Both Canada and the United States removed MEK from their roster of terrorist organizations in 2012, although a statement from the U.S. state department at the time said they still had “serious concerns about the MEK as an organization, particularly with regard to allegations of abuse committed against its own members.”

The group has frequently been criticized for demanding cult-like devotion to its leaders, the married couple Massoud and Maryam Rajavi.

A 2009 analysis by the RAND Corporation wrote that the group engages in “public self-deprecation sessions, mandatory divorce, celibacy, enforced separation from family and friends, and gender segregation.”

Speaking to Vice in 2014, former member Masoud Banisadr, who once served as spokesman for MEK, said the group imposes a “black-and-white world view” on its members.

“I remember a guy who said, ‘My brother works in the Iranian embassy in London. Before I loved him as my brother, now I hate him as my enemy. I am ready to kill him tomorrow, if necessary.’ And everyone applauded,” said Banisadr.

Massoud mysteriously disappeared after the 2003 U.S. invasion of Iraq, but Maryam remains a visible MEK representative. Official video feeds of Harper’s speech frequently cut away to show the reaction of Maryam Rajavi, seated in the audience.

With Maryam Rajavi referred to as “Iran’s future president,” the National Council of Resistance of Iran frames itself as Iran’s parliament-in-exile and the chief driver of democracy in the country.

In a 2011 public letter, however, a group of Iranian academics dismissed these claims, and asserted that they were undermining legitimate Iranian democratic movements.

“The MEK has no political base inside Iran and no genuine support among the Iranian population,” they wrote, adding that the Iranian regime has justified crackdowns on pro-democracy protesters “by associating them with this widely detested group.”

Harper was a vocal opponent of the Iranian regime during his 10 years as prime minister, and said nothing in his Free Iran speech that he has not previously put on the record.

“Iran is presently ruled by a despotic, anti Semitic regime … it should not be a surprise to see him speaking against the regime,” said Harper spokeswoman Anna Tomala.

For much of his address, the former prime minister denounced Iran’s repressive policies and listed his own anti-regime moves as prime minister, including listing Iran as a state sponsor of terror and severing diplomatic relations with the country’s government.

“We closed the Canadian embassy in Iran and told the mullahs to get out of Canada!” he said.

The National Council of Resistance of Iran has held many similar rallies in Paris, often to the chagrin of the French government. In 2014, the French Foreign Ministry denounced MEK for “its violent and non-democratic inspirations” and “intense campaign of influence and disinformation.”

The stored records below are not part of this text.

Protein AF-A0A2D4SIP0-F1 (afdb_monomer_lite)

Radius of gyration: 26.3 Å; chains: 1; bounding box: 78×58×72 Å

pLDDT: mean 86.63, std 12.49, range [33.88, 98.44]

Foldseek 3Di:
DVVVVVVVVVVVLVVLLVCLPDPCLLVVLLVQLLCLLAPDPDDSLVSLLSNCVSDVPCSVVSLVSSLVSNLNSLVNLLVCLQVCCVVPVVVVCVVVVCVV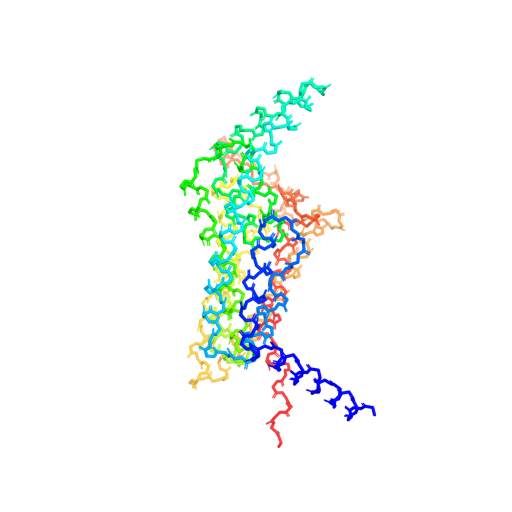VVVVLLVCCVVCLLVVLLCCLQDPNRNSVSSSSCSNSVPDVVSNSVSSNNNSSCRSVVSSVVSVDPVCCCLQQQQNLLVCQLVLLVVLVVVVVCCCPVVVDFDAPLRVVLNVLSVLSNVLSNQLNVCCPPPVVSNLVSLVVNLVSLQVSLVSLVVLQVLLVVNDPDDPSQVPPDPVCPDPVVVVVCVVVDDGDHSNHQPDDDPRGGSSNVSSVSSNVSSCSSCVCVVVVPPPDD

Sequence (334 aa):
MQKTIQSTMKKLYEWCQSLATDAKAKWALAGISFIESSFFPVPPDVILAPMVLADKSRAWFYAFICTLASVLGAILGYIIGRYLFELIGTPILETYSAQSAFEKFTRFYTDWGFWIVIISAISFVPFKVATIASGVVAMEPIGFLAACIIGRAIRFYGVTAALMVNIRLWLFQPLRRGIMISLGSLGVLAAVFGFEYLIGLAPCPLCLNQRIAFYLAVPLGLLAALTGSKKPSLSTISFMILTLIFLANSAYGGYHAGIEWGYWHGPASCAVNAMEVTNIEELILSLENGAPPSCSEAPWRLFGLSLAGYNMLASLGLALLAGFPILYRRKETI

Secondary structure (DSSP, 8-state):
-HHHHHHHHHHHHHHHHHHHHSTTHHHHHHHHHHHHHHT----THHHHHHHHHH-TTSHHHHHHHHHHHHHHHHHHHHHHHHHHIIIIIHHHHHHTT-HHHHHHHHHHHHHHHHHHHHHHHHSSS-HHHHHHHHHHTT--HHHHHHHHHHHHHHHHHHHHHHHHS-HHHHHH-HHHHHHHHHHHHHHHHHHHHHHHHTS--PPPHHHHHHHHHHHHHHHHHHHHHHHTTT-HHHHHHHHHHHHHHHHHHHHHHHHHHHHHTTSSPPPGGGS-------SHHHHHHHHHH-PPPPSSS-S-EETTEEHHHHHHHHHHHHHHHHHHHHHHGGGS--

Structure (mmCIF, N/CA/C/O backbone):
data_AF-A0A2D4SIP0-F1
#
_entry.id   AF-A0A2D4SIP0-F1
#
loop_
_atom_site.group_PDB
_atom_site.id
_atom_site.type_symbol
_atom_site.label_atom_id
_atom_site.label_alt_id
_atom_site.label_comp_id
_atom_site.label_asym_id
_atom_site.label_entity_id
_atom_site.label_seq_id
_atom_site.pdbx_PDB_ins_code
_atom_site.Cartn_x
_atom_site.Cartn_y
_atom_site.Cartn_z
_atom_site.occupancy
_atom_site.B_iso_or_equiv
_atom_site.auth_seq_id
_atom_site.auth_comp_id
_atom_site.auth_asym_id
_atom_site.auth_atom_id
_atom_site.pdbx_PDB_model_num
ATOM 1 N N . MET A 1 1 ? -39.271 7.438 -0.961 1.00 53.78 1 MET A N 1
ATOM 2 C CA . MET A 1 1 ? -37.922 7.389 -1.573 1.00 53.78 1 MET A CA 1
ATOM 3 C C . MET A 1 1 ? -36.937 6.521 -0.779 1.00 53.78 1 MET A C 1
ATOM 5 O O . MET A 1 1 ? -36.484 5.525 -1.321 1.00 53.78 1 MET A O 1
ATOM 9 N N . GLN A 1 2 ? -36.673 6.794 0.510 1.00 52.69 2 GLN A N 1
ATOM 10 C CA . GLN A 1 2 ? -35.760 5.984 1.353 1.00 52.69 2 GLN A CA 1
ATOM 11 C C . GLN A 1 2 ? -36.117 4.484 1.446 1.00 52.69 2 GLN A C 1
ATOM 13 O O . GLN A 1 2 ? -35.240 3.641 1.285 1.00 52.69 2 GLN A O 1
ATOM 18 N N . LYS A 1 3 ? -37.400 4.137 1.637 1.00 59.25 3 LYS A N 1
ATOM 19 C CA . LYS A 1 3 ? -37.852 2.731 1.724 1.00 59.25 3 LYS A CA 1
ATOM 20 C C . LYS A 1 3 ? -37.669 1.946 0.416 1.00 59.25 3 LYS A C 1
ATOM 22 O O . LYS A 1 3 ? -37.361 0.760 0.453 1.00 59.25 3 LYS A O 1
ATOM 27 N N . THR A 1 4 ? -37.826 2.606 -0.731 1.00 64.31 4 THR A N 1
ATOM 28 C CA . THR A 1 4 ? -37.648 1.999 -2.061 1.00 64.31 4 THR A CA 1
ATOM 29 C C . THR A 1 4 ? -36.170 1.752 -2.361 1.00 64.31 4 THR A C 1
ATOM 31 O O . THR A 1 4 ? -35.815 0.690 -2.851 1.00 64.31 4 THR A O 1
ATOM 34 N N . ILE A 1 5 ? -35.289 2.689 -1.990 1.00 60.44 5 ILE A N 1
ATOM 35 C CA . ILE A 1 5 ? -33.833 2.516 -2.120 1.00 60.44 5 ILE A CA 1
ATOM 36 C C . ILE A 1 5 ? -33.348 1.365 -1.225 1.00 60.44 5 ILE A C 1
ATOM 38 O O . ILE A 1 5 ? -32.595 0.508 -1.682 1.00 60.44 5 ILE A O 1
ATOM 42 N N . GLN A 1 6 ? -33.838 1.284 0.018 1.00 65.81 6 GLN A N 1
ATOM 43 C CA . GLN A 1 6 ? -33.513 0.182 0.930 1.00 65.81 6 GLN A CA 1
ATOM 44 C C . GLN A 1 6 ? -33.985 -1.184 0.411 1.00 65.81 6 GLN A C 1
ATOM 46 O O . GLN A 1 6 ? -33.255 -2.164 0.553 1.00 65.81 6 GLN A O 1
ATOM 51 N N . SER A 1 7 ? -35.166 -1.274 -0.212 1.00 74.88 7 SER A N 1
ATOM 52 C CA . SER A 1 7 ? -35.669 -2.550 -0.740 1.00 74.88 7 SER A CA 1
ATOM 53 C C . SER A 1 7 ? -34.929 -2.999 -2.004 1.00 74.88 7 SER A C 1
ATOM 55 O O . SER A 1 7 ? -34.628 -4.184 -2.135 1.00 74.88 7 SER A O 1
ATOM 57 N N . THR A 1 8 ? -34.563 -2.072 -2.894 1.00 72.31 8 THR A N 1
ATOM 58 C CA . THR A 1 8 ? -33.758 -2.374 -4.087 1.00 72.31 8 THR A CA 1
ATOM 59 C C . THR A 1 8 ? -32.338 -2.794 -3.712 1.00 72.31 8 THR A C 1
ATOM 61 O O . THR A 1 8 ? -31.847 -3.791 -4.232 1.00 72.31 8 THR A O 1
ATOM 64 N N . MET A 1 9 ? -31.696 -2.105 -2.759 1.00 65.75 9 MET A N 1
ATOM 65 C CA . MET A 1 9 ? -30.372 -2.497 -2.256 1.00 65.75 9 MET A CA 1
ATOM 66 C C . MET A 1 9 ? -30.395 -3.866 -1.577 1.00 65.75 9 MET A C 1
ATOM 68 O O . MET A 1 9 ? -29.481 -4.658 -1.780 1.00 65.75 9 MET A O 1
ATOM 72 N N . LYS A 1 10 ? -31.446 -4.164 -0.805 1.00 72.88 10 LYS A N 1
ATOM 73 C CA . LYS A 1 10 ? -31.614 -5.468 -0.160 1.00 72.88 10 LYS A CA 1
ATOM 74 C C . LYS A 1 10 ? -31.790 -6.590 -1.188 1.00 72.88 10 LYS A C 1
ATOM 76 O O . LYS A 1 10 ? -31.111 -7.599 -1.079 1.00 72.88 10 LYS A O 1
ATOM 81 N N . LYS A 1 11 ? -32.606 -6.382 -2.226 1.00 71.88 11 LYS A N 1
ATOM 82 C CA . LYS A 1 11 ? -32.772 -7.352 -3.324 1.00 71.88 11 LYS A CA 1
ATOM 83 C C . LYS A 1 11 ? -31.488 -7.568 -4.123 1.00 71.88 11 LYS A C 1
ATOM 85 O O . LYS A 1 11 ? -31.177 -8.700 -4.469 1.00 71.88 11 LYS A O 1
ATOM 90 N N . LEU A 1 12 ? -30.739 -6.500 -4.404 1.00 63.12 12 LEU A N 1
ATOM 91 C CA . LEU A 1 12 ? -29.446 -6.602 -5.082 1.00 63.12 12 LEU A CA 1
ATOM 92 C C . LEU A 1 12 ? -28.431 -7.356 -4.213 1.00 63.12 12 LEU A C 1
ATOM 94 O O . LEU A 1 12 ? -27.719 -8.216 -4.715 1.00 63.12 12 LEU A O 1
ATOM 98 N N . TYR A 1 13 ? -28.404 -7.076 -2.908 1.00 68.06 13 TYR A N 1
ATOM 99 C CA . TYR A 1 13 ? -27.579 -7.800 -1.944 1.00 68.06 13 TYR A CA 1
ATOM 100 C C . TYR A 1 13 ? -27.950 -9.286 -1.887 1.00 68.06 13 TYR A C 1
ATOM 102 O O . TYR A 1 13 ? -27.065 -10.123 -2.006 1.00 68.06 13 TYR A O 1
ATOM 110 N N . GLU A 1 14 ? -29.238 -9.617 -1.780 1.00 69.56 14 GLU A N 1
ATOM 111 C CA . GLU A 1 14 ? -29.744 -10.996 -1.761 1.00 69.56 14 GLU A CA 1
ATOM 112 C C . GLU A 1 14 ? -29.451 -11.740 -3.074 1.00 69.56 14 GLU A C 1
ATOM 114 O O . GLU A 1 14 ? -29.097 -12.915 -3.045 1.00 69.56 14 GLU A O 1
ATOM 119 N N . TRP A 1 15 ? -29.529 -11.061 -4.222 1.00 64.75 15 TRP A N 1
ATOM 120 C CA . TRP A 1 15 ? -29.164 -11.622 -5.527 1.00 64.75 15 TRP A CA 1
ATOM 121 C C . TRP A 1 15 ? -27.650 -11.838 -5.675 1.00 64.75 15 TRP A C 1
ATOM 123 O O . TRP A 1 15 ? -27.212 -12.903 -6.102 1.00 64.75 15 TRP A O 1
ATOM 133 N N . CYS A 1 16 ? -26.820 -10.878 -5.256 1.00 59.16 16 CYS A N 1
ATOM 134 C CA . CYS A 1 16 ? -25.368 -11.066 -5.191 1.00 59.16 16 CYS A CA 1
ATOM 135 C C . CYS A 1 16 ? -24.992 -12.190 -4.216 1.00 59.16 16 CYS A C 1
ATOM 137 O O . CYS A 1 16 ? -24.078 -12.967 -4.481 1.00 59.16 16 CYS A O 1
ATOM 139 N N . GLN A 1 17 ? -25.708 -12.300 -3.096 1.00 65.50 17 GLN A N 1
ATOM 140 C CA . GLN A 1 17 ? -25.509 -13.342 -2.100 1.00 65.50 17 GLN A CA 1
ATOM 141 C C . GLN A 1 17 ? -25.933 -14.716 -2.633 1.00 65.50 17 GLN A C 1
ATOM 143 O O . GLN A 1 17 ? -25.231 -15.694 -2.378 1.00 65.50 17 GLN A O 1
ATOM 148 N N . SER A 1 18 ? -27.011 -14.811 -3.418 1.00 68.12 18 SER A N 1
ATOM 149 C CA . SER A 1 18 ? -27.430 -16.071 -4.043 1.00 68.12 18 SER A CA 1
ATOM 150 C C . SER A 1 18 ? -26.445 -16.522 -5.124 1.00 68.12 18 SER A C 1
ATOM 152 O O . SER A 1 18 ? -26.069 -17.691 -5.157 1.00 68.12 18 SER A O 1
ATOM 154 N N . LEU A 1 19 ? -25.917 -15.590 -5.922 1.00 63.78 19 LEU A N 1
ATOM 155 C CA . LEU A 1 19 ? -24.836 -15.855 -6.877 1.00 63.78 19 LEU A CA 1
ATOM 156 C C . LEU A 1 19 ? -23.527 -16.271 -6.197 1.00 63.78 19 LEU A C 1
ATOM 158 O O . LEU A 1 19 ? -22.802 -17.092 -6.744 1.00 63.78 19 LEU A O 1
ATOM 162 N N . ALA A 1 20 ? -23.221 -15.721 -5.020 1.00 60.88 20 ALA A N 1
ATOM 163 C CA . ALA A 1 20 ? -22.012 -16.038 -4.258 1.00 60.88 20 ALA A CA 1
ATOM 164 C C . ALA A 1 20 ? -22.084 -17.379 -3.507 1.00 60.88 20 ALA A C 1
ATOM 166 O O . ALA A 1 20 ? -21.049 -17.995 -3.246 1.00 60.88 20 ALA A O 1
ATOM 167 N N . THR A 1 21 ? -23.287 -17.816 -3.127 1.00 64.31 21 THR A N 1
ATOM 168 C CA . THR A 1 21 ? -23.518 -19.055 -2.362 1.00 64.31 21 THR A CA 1
ATOM 169 C C . THR A 1 21 ? -23.770 -20.277 -3.244 1.00 64.31 21 THR A C 1
ATOM 171 O O . THR A 1 21 ? -23.653 -21.403 -2.756 1.00 64.31 21 THR A O 1
ATOM 174 N N . ASP A 1 22 ? -24.043 -20.080 -4.536 1.00 71.44 22 ASP A N 1
ATOM 175 C CA . ASP A 1 22 ? -24.164 -21.166 -5.506 1.00 71.44 22 ASP A CA 1
ATOM 176 C C . ASP A 1 22 ? -22.838 -21.949 -5.625 1.00 71.44 22 ASP A C 1
ATOM 178 O O . ASP A 1 22 ? -21.738 -21.386 -5.647 1.00 71.44 22 ASP A O 1
ATOM 182 N N . ALA A 1 23 ? -22.917 -23.275 -5.736 1.00 71.44 23 ALA A N 1
ATOM 183 C CA . ALA A 1 23 ? -21.751 -24.146 -5.890 1.00 71.44 23 ALA A CA 1
ATOM 184 C C . ALA A 1 23 ? -20.905 -23.771 -7.123 1.00 71.44 23 ALA A C 1
ATOM 186 O O . ALA A 1 23 ? -19.687 -23.971 -7.135 1.00 71.44 23 ALA A O 1
ATOM 187 N N . LYS A 1 24 ? -21.544 -23.173 -8.137 1.00 81.81 24 LYS A N 1
ATOM 188 C CA . LYS A 1 24 ? -20.914 -22.682 -9.370 1.00 81.81 24 LYS A CA 1
ATOM 189 C C . LYS A 1 24 ? -20.072 -21.418 -9.172 1.00 81.81 24 LYS A C 1
ATOM 191 O O . LYS A 1 24 ? -19.169 -21.176 -9.970 1.00 81.81 24 LYS A O 1
ATOM 196 N N . ALA A 1 25 ? -20.298 -20.651 -8.104 1.00 81.56 25 ALA A N 1
ATOM 197 C CA . ALA A 1 25 ? -19.596 -19.394 -7.840 1.00 81.56 25 ALA A CA 1
ATOM 198 C C . ALA A 1 25 ? -18.077 -19.584 -7.728 1.00 81.56 25 ALA A C 1
ATOM 200 O O . ALA A 1 25 ? -17.297 -18.801 -8.261 1.00 81.56 25 ALA A O 1
ATOM 201 N N . LYS A 1 26 ? -17.649 -20.682 -7.092 1.00 87.25 26 LYS A N 1
ATOM 202 C CA . LYS A 1 26 ? -16.228 -21.029 -6.921 1.00 87.25 26 LYS A CA 1
ATOM 203 C C . LYS A 1 26 ? -15.543 -21.317 -8.259 1.00 87.25 26 LYS A C 1
ATOM 205 O O . LYS A 1 26 ? -14.390 -20.946 -8.451 1.00 87.25 26 LYS A O 1
ATOM 210 N N . TRP A 1 27 ? -16.265 -21.948 -9.185 1.00 87.81 27 TRP A N 1
ATOM 211 C CA . TRP A 1 27 ? -15.774 -22.239 -10.531 1.00 87.81 27 TRP A CA 1
ATOM 212 C C . TRP A 1 27 ? -15.714 -20.985 -11.396 1.00 87.81 27 TRP A C 1
ATOM 214 O O . TRP A 1 27 ? -14.736 -20.795 -12.112 1.00 87.81 27 TRP A O 1
ATOM 224 N N . ALA A 1 28 ? -16.706 -20.099 -11.284 1.00 87.06 28 ALA A N 1
ATOM 225 C CA . ALA A 1 28 ? -16.669 -18.794 -11.938 1.00 87.06 28 ALA A CA 1
ATOM 226 C C . ALA A 1 28 ? -15.492 -17.944 -11.430 1.00 87.06 28 ALA A C 1
ATOM 228 O O . ALA A 1 28 ? -14.763 -17.366 -12.234 1.00 87.06 28 ALA A O 1
ATOM 229 N N . LEU A 1 29 ? -15.259 -17.931 -10.112 1.00 90.12 29 LEU A N 1
ATOM 230 C CA . LEU A 1 29 ? -14.120 -17.263 -9.482 1.00 90.12 29 LEU A CA 1
ATOM 231 C C . LEU A 1 29 ? -12.785 -17.796 -10.020 1.00 90.12 29 LEU A C 1
ATOM 233 O O . LEU A 1 29 ? -11.939 -17.012 -10.450 1.00 90.12 29 LEU A O 1
ATOM 237 N N . ALA A 1 30 ? -12.617 -19.122 -10.043 1.00 92.50 30 ALA A N 1
ATOM 238 C CA . ALA A 1 30 ? -11.422 -19.762 -10.584 1.00 92.50 30 ALA A CA 1
ATOM 239 C C . ALA A 1 30 ? -11.232 -19.434 -12.074 1.00 92.50 30 ALA A C 1
ATOM 241 O O . ALA A 1 30 ? -10.160 -18.994 -12.477 1.00 92.50 30 ALA A O 1
ATOM 242 N N . GLY A 1 31 ? -12.283 -19.581 -12.885 1.00 91.12 31 GLY A N 1
ATOM 243 C CA . GLY A 1 31 ? -12.233 -19.318 -14.322 1.00 91.12 31 GLY A CA 1
ATOM 244 C C . GLY A 1 31 ? -11.855 -17.873 -14.641 1.00 91.12 31 GLY A C 1
ATOM 245 O O . GLY A 1 31 ? -10.965 -17.635 -15.450 1.00 91.12 31 GLY A O 1
ATOM 246 N N . ILE A 1 32 ? -12.466 -16.901 -13.964 1.00 90.19 32 ILE A N 1
ATOM 247 C CA . ILE A 1 32 ? -12.169 -15.481 -14.184 1.00 90.19 32 ILE A CA 1
ATOM 248 C C . ILE A 1 32 ? -10.760 -15.132 -13.712 1.00 90.19 32 ILE A C 1
ATOM 250 O O . ILE A 1 32 ? -10.041 -14.435 -14.421 1.00 90.19 32 ILE A O 1
ATOM 254 N N . SER A 1 33 ? -10.327 -15.664 -12.569 1.00 92.06 33 SER A N 1
ATOM 255 C CA . SER A 1 33 ? -8.967 -15.448 -12.075 1.00 92.06 33 SER A CA 1
ATOM 256 C C . SER A 1 33 ? -7.897 -16.055 -12.993 1.00 92.06 33 SER A C 1
ATOM 258 O O . SER A 1 33 ? -6.858 -15.433 -13.214 1.00 92.06 33 SER A O 1
ATOM 260 N N . PHE A 1 34 ? -8.165 -17.222 -13.581 1.00 94.50 34 PHE A N 1
ATOM 261 C CA . PHE A 1 34 ? -7.307 -17.848 -14.587 1.00 94.50 34 PHE A CA 1
ATOM 262 C C . PHE A 1 34 ? -7.231 -17.011 -15.869 1.00 94.50 34 PHE A C 1
ATOM 264 O O . PHE A 1 34 ? -6.147 -16.707 -16.369 1.00 94.50 34 PHE A O 1
ATOM 271 N N . ILE A 1 35 ? -8.389 -16.608 -16.393 1.00 90.06 35 ILE A N 1
ATOM 272 C CA . ILE A 1 35 ? -8.503 -15.855 -17.643 1.00 90.06 35 ILE A CA 1
ATOM 273 C C . ILE A 1 35 ? -7.854 -14.465 -17.523 1.00 90.06 35 ILE A C 1
ATOM 275 O O . ILE A 1 35 ? -7.194 -14.025 -18.469 1.00 90.06 35 ILE A O 1
ATOM 279 N N . GLU A 1 36 ? -7.997 -13.798 -16.372 1.00 89.81 36 GLU A N 1
ATOM 280 C CA . GLU A 1 36 ? -7.398 -12.483 -16.107 1.00 89.81 36 GLU A CA 1
ATOM 281 C C . GLU A 1 36 ? -5.876 -12.515 -16.149 1.00 89.81 36 GLU A C 1
ATOM 283 O O . GLU A 1 36 ? -5.260 -11.663 -16.791 1.00 89.81 36 GLU A O 1
ATOM 288 N N . SER A 1 37 ? -5.280 -13.536 -15.530 1.00 87.75 37 SER A N 1
ATOM 289 C CA . SER A 1 37 ? -3.837 -13.756 -15.591 1.00 87.75 37 SER A CA 1
ATOM 290 C C . SER A 1 37 ? -3.338 -14.138 -16.978 1.00 87.75 37 SER A C 1
ATOM 292 O O . SER A 1 37 ? -2.168 -13.913 -17.261 1.00 87.75 37 SER A O 1
ATOM 294 N N . SER A 1 38 ? -4.191 -14.735 -17.814 1.00 86.50 38 SER A N 1
ATOM 295 C CA . SER A 1 38 ? -3.776 -15.293 -19.103 1.00 86.50 38 SER A CA 1
ATOM 296 C C . SER A 1 38 ? -3.867 -14.270 -20.239 1.00 86.50 38 SER A C 1
ATOM 298 O O . SER A 1 38 ? -2.875 -14.021 -20.917 1.00 86.50 38 SER A O 1
ATOM 300 N N . PHE A 1 39 ? -5.050 -13.681 -20.485 1.00 79.75 39 PHE A N 1
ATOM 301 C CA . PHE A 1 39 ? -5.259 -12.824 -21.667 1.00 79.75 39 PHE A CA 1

Given the sheer size of the weekend’s Free Iran rally, MEK certainly has no problem attaining substantial funding. The group also remains a hated enemy of the Iranian government. Prior to the Paris event, Belgian police arrested three people — including an Iranian diplomat — suspected of plotting a terrorist attack against the gathering.

Recently, MEK supporters have included a growing cadre of prominent American conservatives, including former speaker of the house Newt Gingrich and current national security advisor John Bolton.

According to a 2011 analysis by the New York Times, American political figures are well-compensated for their appearances at MEK events, with speaking fees ranging as high as US$50,000.

This year’s Free Iran event also featured a fiery call for regime change by Rudy Giuliani, former mayor of New York and personal lawyer to U.S. president Donald Trump. “Trump doesn’t turn his back on freedom fighters,” Giuliani told the crowd.

The Trump administration was quick to distance itself from Giuliani’s comments, however. “He speaks for himself and not on behalf of the administration on foreign policy,” State Department spokeswoman Heather Nauert said Monday.